Patricia Highsmith's admirers have long argued that she is much more than a genre writer. I'm not convinced. In "The Talented Mr. Ripley" she wrote a damn compelling novel, but I don't find her chill, rancid misanthropy pleasurable. Still, it's easy to see why filmmakers are attracted to her combination of nastiness and swank. The trouble is that the pretty/kinky surface seems to blind potential adapters to this book's booby traps.
"The Talented Mr. Ripley" isn't a mystery (we're never in doubt as to what's happened), and it's not really a thriller. It's an arm's-length dissection of the personality of a psychopath, and in movies that distance translates as coldness. The temperature didn't matter much in Rine Climent's 1959 adaptation of the novel, "Purple Noon" (featuring French cinema's great tabula rasa, Alain Delon, as Ripley) because Climent presented the life of the decadent rich with an unabashed whorishness. (It was an honestly voyeuristic version of the lifestyle Antonioni and Resnais would spend the next decade clucking over.)
But Tom isn't a psychopath who invites feelings of recognition or even protectiveness the way that a warmer though much more extreme character like Norman Bates can. Maybe because on some level Minghella recognized that, he set out to make us share in Tom's culpability. The director softens everything about the book, then ladles on prestige production values.

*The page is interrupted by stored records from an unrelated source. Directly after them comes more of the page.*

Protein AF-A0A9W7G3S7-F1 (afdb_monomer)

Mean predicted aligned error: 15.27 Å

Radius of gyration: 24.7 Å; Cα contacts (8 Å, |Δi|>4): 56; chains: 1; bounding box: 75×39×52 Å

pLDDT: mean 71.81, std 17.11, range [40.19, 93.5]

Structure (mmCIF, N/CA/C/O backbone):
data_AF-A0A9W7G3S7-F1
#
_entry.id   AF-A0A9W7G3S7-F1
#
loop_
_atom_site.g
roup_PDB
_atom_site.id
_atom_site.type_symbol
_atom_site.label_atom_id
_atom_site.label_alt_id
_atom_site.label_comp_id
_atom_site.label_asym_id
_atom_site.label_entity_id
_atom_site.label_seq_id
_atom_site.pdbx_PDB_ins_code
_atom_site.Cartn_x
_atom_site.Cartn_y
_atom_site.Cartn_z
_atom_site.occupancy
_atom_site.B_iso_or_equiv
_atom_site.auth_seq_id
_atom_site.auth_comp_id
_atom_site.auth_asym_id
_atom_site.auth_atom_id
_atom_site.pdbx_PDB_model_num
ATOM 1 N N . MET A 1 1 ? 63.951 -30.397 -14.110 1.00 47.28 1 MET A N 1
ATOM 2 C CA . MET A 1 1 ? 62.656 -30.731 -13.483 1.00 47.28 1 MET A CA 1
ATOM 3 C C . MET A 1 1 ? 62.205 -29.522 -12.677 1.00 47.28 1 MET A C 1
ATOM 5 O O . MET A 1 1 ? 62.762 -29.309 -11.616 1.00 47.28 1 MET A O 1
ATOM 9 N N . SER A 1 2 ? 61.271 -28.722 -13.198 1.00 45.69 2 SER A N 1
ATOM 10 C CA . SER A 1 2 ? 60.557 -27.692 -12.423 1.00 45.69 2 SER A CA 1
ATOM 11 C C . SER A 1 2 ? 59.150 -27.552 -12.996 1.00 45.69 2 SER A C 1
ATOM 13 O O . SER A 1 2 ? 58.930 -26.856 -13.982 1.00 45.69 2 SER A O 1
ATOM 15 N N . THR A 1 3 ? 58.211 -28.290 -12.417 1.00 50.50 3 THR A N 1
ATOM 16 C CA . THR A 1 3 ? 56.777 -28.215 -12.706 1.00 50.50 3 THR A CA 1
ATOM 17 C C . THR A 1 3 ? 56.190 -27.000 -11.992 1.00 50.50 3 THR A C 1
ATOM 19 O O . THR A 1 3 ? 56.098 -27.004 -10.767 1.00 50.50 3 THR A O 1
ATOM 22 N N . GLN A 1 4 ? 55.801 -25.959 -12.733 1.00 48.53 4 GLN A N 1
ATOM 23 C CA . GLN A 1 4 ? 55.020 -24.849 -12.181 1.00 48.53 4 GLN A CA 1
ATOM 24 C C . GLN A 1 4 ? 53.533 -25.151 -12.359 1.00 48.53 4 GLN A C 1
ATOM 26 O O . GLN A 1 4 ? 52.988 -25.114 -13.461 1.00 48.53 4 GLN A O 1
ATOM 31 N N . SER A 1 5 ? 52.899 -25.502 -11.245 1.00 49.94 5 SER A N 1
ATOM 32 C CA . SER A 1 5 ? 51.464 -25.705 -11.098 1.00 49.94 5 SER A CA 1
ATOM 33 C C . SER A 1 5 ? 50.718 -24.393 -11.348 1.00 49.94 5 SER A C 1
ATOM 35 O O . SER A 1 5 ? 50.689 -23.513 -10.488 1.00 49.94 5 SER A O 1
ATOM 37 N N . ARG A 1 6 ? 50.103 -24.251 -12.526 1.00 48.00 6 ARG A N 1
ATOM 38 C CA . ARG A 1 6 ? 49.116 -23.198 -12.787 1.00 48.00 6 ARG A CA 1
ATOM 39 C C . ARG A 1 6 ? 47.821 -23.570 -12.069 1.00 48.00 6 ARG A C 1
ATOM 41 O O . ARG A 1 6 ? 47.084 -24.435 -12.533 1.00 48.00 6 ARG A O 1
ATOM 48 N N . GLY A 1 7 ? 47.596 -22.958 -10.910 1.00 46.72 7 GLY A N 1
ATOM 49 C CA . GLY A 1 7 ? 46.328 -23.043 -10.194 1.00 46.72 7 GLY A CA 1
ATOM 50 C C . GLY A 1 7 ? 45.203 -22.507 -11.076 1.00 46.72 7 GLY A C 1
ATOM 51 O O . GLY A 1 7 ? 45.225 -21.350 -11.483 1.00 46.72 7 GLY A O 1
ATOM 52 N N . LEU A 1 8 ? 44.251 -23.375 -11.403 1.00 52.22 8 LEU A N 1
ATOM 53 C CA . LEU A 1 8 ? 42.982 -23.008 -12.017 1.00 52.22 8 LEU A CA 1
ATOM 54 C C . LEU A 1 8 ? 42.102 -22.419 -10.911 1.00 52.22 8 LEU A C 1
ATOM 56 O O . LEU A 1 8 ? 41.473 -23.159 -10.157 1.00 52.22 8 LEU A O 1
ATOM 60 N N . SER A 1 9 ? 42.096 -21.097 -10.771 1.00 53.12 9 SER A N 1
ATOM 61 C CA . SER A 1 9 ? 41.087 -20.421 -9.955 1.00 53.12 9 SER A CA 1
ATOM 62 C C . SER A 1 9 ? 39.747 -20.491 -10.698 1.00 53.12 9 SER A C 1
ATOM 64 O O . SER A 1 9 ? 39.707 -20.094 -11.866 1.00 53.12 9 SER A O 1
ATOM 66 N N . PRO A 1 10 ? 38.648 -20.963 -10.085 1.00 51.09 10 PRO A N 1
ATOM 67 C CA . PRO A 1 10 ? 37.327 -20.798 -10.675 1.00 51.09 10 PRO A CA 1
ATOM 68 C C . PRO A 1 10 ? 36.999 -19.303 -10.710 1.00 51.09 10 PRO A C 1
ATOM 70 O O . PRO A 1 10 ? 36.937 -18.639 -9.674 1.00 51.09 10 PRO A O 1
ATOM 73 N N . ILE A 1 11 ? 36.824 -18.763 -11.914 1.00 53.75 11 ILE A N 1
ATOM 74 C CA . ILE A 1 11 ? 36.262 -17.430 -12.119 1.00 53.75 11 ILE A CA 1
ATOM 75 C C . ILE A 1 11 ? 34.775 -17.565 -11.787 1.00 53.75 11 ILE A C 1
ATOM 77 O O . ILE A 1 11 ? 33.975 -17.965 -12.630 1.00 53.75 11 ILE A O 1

To his credit, he seems to have little patience with the old notion -- which Highsmith subscribed to -- of repressed homosexuality as a metaphor for aberrant behavior. (And Highsmith was a lesbian.) Though Minghella is more open about Tom's sexuality, his presentation of it still feels held back; he's hesitant about making it just one more part of Tom's splintered psyche. And while he doesn't tack on the moralistic ending with which Climent closed "Purple Noon," his jiggering with Highsmith's carefully worked-out plot results in something that, in its own way, feels nearly as moralistic.
"The Talented Mr. Ripley" is a film made by a man who is uncomfortable with the material he has chosen to adapt. Watching this sluggish, uninvolving picture, too carefully made to be obviously bad, too steeped in quality to offer visceral thrills or sensual pleasure, recalled for me the feeling of watching "The English Patient."

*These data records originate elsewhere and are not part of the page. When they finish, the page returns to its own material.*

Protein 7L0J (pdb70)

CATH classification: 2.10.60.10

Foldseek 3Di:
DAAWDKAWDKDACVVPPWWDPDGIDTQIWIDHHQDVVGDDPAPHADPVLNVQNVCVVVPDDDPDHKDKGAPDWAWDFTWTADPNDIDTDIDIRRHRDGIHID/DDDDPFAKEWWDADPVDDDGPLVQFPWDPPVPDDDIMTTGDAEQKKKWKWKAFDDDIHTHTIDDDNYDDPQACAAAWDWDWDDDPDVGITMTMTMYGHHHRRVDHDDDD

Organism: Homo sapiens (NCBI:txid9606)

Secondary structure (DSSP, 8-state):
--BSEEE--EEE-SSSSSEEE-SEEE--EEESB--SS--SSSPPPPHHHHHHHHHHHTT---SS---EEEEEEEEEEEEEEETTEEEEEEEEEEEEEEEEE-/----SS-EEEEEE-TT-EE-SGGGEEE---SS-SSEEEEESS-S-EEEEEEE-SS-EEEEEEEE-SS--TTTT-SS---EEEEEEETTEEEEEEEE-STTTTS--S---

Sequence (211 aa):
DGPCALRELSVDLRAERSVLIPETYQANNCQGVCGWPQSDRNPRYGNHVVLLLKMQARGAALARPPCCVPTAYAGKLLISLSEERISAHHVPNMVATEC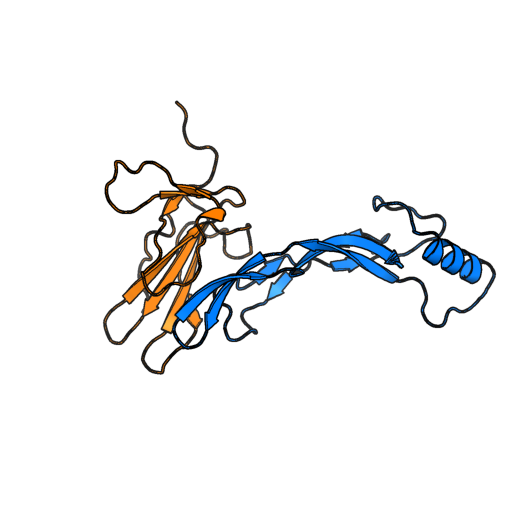GCRHMPPNRRTCVFFEAPGVRGSTKTLGELLDTGTELPRAIRCLYSRCCFGIWNLTQDRAQVEMQGCRDSDEPGCESLHCDPSPRAHPSPGSTLFTCSCGTDFCNANYSHLP

GO terms:
  GO:0005114 type II transforming growth factor beta receptor binding (F, IDA)
  GO:0005576 extracellular region (C, IDA)
  GO:0005576 extracellular region (C, EXP)
  GO:0001880 Mullerian duct regression (P, IMP)
  GO:0005515 protein binding (F, IPI)
  GO:0005179 hormone activity (F, TAS)
  GO:0005576 extracellular region (C, TAS)
  GO:0007267 cell-cell signaling (P, TAS)
  GO:0007530 sex determination (P, TAS)
  GO:0001880 Mullerian duct regression (P, IDA)
  GO:1990262 anti-Mullerian hormone receptor signaling pathway (P, IDA)
  GO:0060391 positive regulation of SMAD protein signal transduction (P, IDA)
  GO:0007548 sex differentiation (P, TAS)
  GO:0010628 positive regulation of gene expression (P, IMP)
  GO:0005102 signaling receptor binding (F, IPI)

Solvent-accessible surface area: 12312 Å² total; per-residue (Å²): 144,30,62,0,34,70,61,148,82,65,48,60,11,124,90,87,221,38,10,0,9,0,46,19,8,62,11,32,67,11,90,23,85,18,30,108,108,30,89,20,252,25,79,155,25,44,123,126,3,27,105,30,9,63,95,67,75,178,73,34,113,32,117,127,67,21,59,17,46,28,48,34,114,43,23,13,20,12,1,14,23,66,156,121,116,10,19,11,78,125,35,81,104,33,19,6,62,65,2,9,6,139,232,147,101,83,128,96,28,5,0,11,23,75,42,16,138,42,19,156,43,32,0,117,94,15,9,72,72,52,123,36,45,122,125,170,84,88,10,0,60,1,68,134,12,113,0,0,2,0,0,14,26,33,57,173,119,188,50,113,50,26,0,10,0,1,9,25,27,86,11,74,27,11,133,36,116,129,6,104,19,48,85,27,11,120,34,30,133,50,22,36,5,26,7,5,24,0,16,45,69,100,13,0,42,106,48,101,130,43,157

Nearest PDB structures (foldseek):
  7l0j-assembly1_B-2  TM=1.009E+00  e=2.112E-21  Homo sapiens
  7ppc-assembly1_I  TM=7.494E-01  e=2.509E-03  Homo sapiens
  7ppc-assembly2_L  TM=6.932E-01  e=8.449E-03  Homo sapiens
  7ppc-assembly1_J  TM=5.714E-01  e=1.013E-01  Homo sapiens
  5j67-assembly2_B  TM=2.934E-01  e=8.381E+00  Homo sapiens

Structure (mmCIF, N/CA/C/O backbone):
data_7L0J
#
_entry.id   7L0J
#
_cell.length_a   66.376
_cell.length_b   66.376
_cell.length_c   125.922
_cell.angle_alpha   90.000
_cell.angle_beta   90.000
_cell.angle_gamma   90.000
#
_symmetry.space_group_name_H-M   'P 41 21 2'
#
loop_
_entity.id
_entity.type
_entity.pdbx_description
1 polymer 'Muellerian-inhibiting factor'
2 polymer 'Anti-Muellerian hormone type-2 receptor'
3 non-polymer 2-acetamido-2-deoxy-beta-D-glucopyranose
4 non-polymer 'SULFATE ION'
#
loop_
_atom_site.group_PDB
_atom_site.id
_atom_site.type_symbol
_atom_site.label_atom_id
_atom_site.label_alt_id
_atom_site.label_comp_id
_atom_site.label_asym_id
_atom_site.label_entity_id
_atom_site.label_seq_id
_atom_site.pdbx_PDB_ins_code
_atom_site.Cartn_x
_atom_site.Cartn_y
_atom_site.Cartn_z
_atom_site.occupancy
_atom_site.B_iso_or_equiv
_atom_site.auth_seq_id
_atom_site.auth_comp_id
_atom_site.auth_asym_id
_atom_site.auth_atom_id
_atom_site.pdbx_PDB_model_num
ATOM 1 N N . ASP A 1 8 ? -17.78833 -17.42435 15.37341 1.000 95.74836 459 ASP A N 1
ATOM 2 C CA . ASP A 1 8 ? -17.67877 -16.56561 14.19977 1.000 97.62017 459 ASP A CA 1
ATOM 3 C C . ASP A 1 8 ? -17.51029 -15.11062 14.63082 1.000 95.33010 459 ASP A C 1
ATOM 4 O O . ASP A 1 8 ? -16.60382 -14.78670 15.39868 1.000 91.71021 459 ASP A O 1
ATOM 9 N N . GLY A 1 9 ? -18.38710 -14.23743 14.13958 1.000 93.09261 460 GLY A N 1
ATOM 10 C CA . GLY A 1 9 ? -18.35739 -12.84198 14.50768 1.000 89.92482 460 GLY A CA 1
ATOM 11 C C . GLY A 1 9 ? -18.00731 -11.93421 13.34610 1.000 89.37451 460 GLY A C 1
ATOM 12 O O . GLY A 1 9 ? -18.03519 -12.33832 12.17935 1.000 88.83303 460 GLY A O 1
ATOM 13 N N . PRO A 1 10 ? -17.66883 -10.68278 13.64638 1.000 84.79911 461 PRO A N 1
ATOM 14 C CA . PRO A 1 10 ? -17.33236 -9.72944 12.58363 1.000 87.58103 461 PRO A CA 1
ATOM 15 C C . PRO A 1 10 ? -15.95653 -10.01258 11.99993 1.000 87.51455 461 PRO A C 1
ATOM 16 O O . PRO A 1 10 ? -15.18465 -10.83062 12.50404 1.000 86.72951 461 PRO A O 1
ATOM 20 N N . CYS A 1 11 ? -15.65805 -9.31179 10.90710 1.000 85.14833 462 CYS A N 1
ATOM 21 C CA . CYS A 1 11 ? -14.36125 -9.44676 10.25569 1.000 79.18623 462 CYS A CA 1
ATOM 22 C C . CYS A 1 11 ? -13.25210 -9.02502 11.20812 1.000 81.22312 462 CYS A C 1
ATOM 23 O O . CYS A 1 11 ? -13.20161 -7.87177 11.64673 1.000 85.17305 462 CYS A O 1
ATOM 26 N N . ALA A 1 12 ? -12.36916 -9.96381 11.53442 1.000 77.52961 463 ALA A N 1
ATOM 27 C CA . ALA A 1 12 ? -11.30056 -9.70062 12.48574 1.000 74.28336 463 ALA A CA 1
ATOM 28 C C . ALA A 1 12 ? -10.15228 -10.66407 12.22282 1.000 70.53612 463 ALA A C 1
ATOM 29 O O . ALA A 1 12 ? -10.26786 -11.61190 11.43984 1.000 73.30357 463 ALA A O 1
ATOM 31 N N . LEU A 1 13 ? -9.03806 -10.40706 12.90146 1.000 68.17827 464 LEU A N 1
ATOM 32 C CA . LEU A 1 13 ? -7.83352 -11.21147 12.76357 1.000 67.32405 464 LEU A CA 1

Paralyzed with respect for the dried-out floweriness of Michael Ondaatje's prose, Minghella treated a soapy wartime romance (albeit one that asks you to weep over a Nazi collaborator) as a profound tragedy. Here he treats a mean, squirrelly little book as a major statement on class envy and the dissolution of personality.
"The Talented Mr. Ripley" is, in a way, a predictable failure. Having earned the kind of praise he did with "The English Patient," Minghella isn't going back to the modest style and the organic emotion of "Truly, Madly, Deeply," his first and still his best film. It's even more depressing to see these glamorous young stars sealed up in a the kind of glossy prestige picture whose boring refinement works against the very idea of star power. In a weird way, Minghella has remained true to Tom Ripley's fantasies: He's made a movie that is killingly tasteful.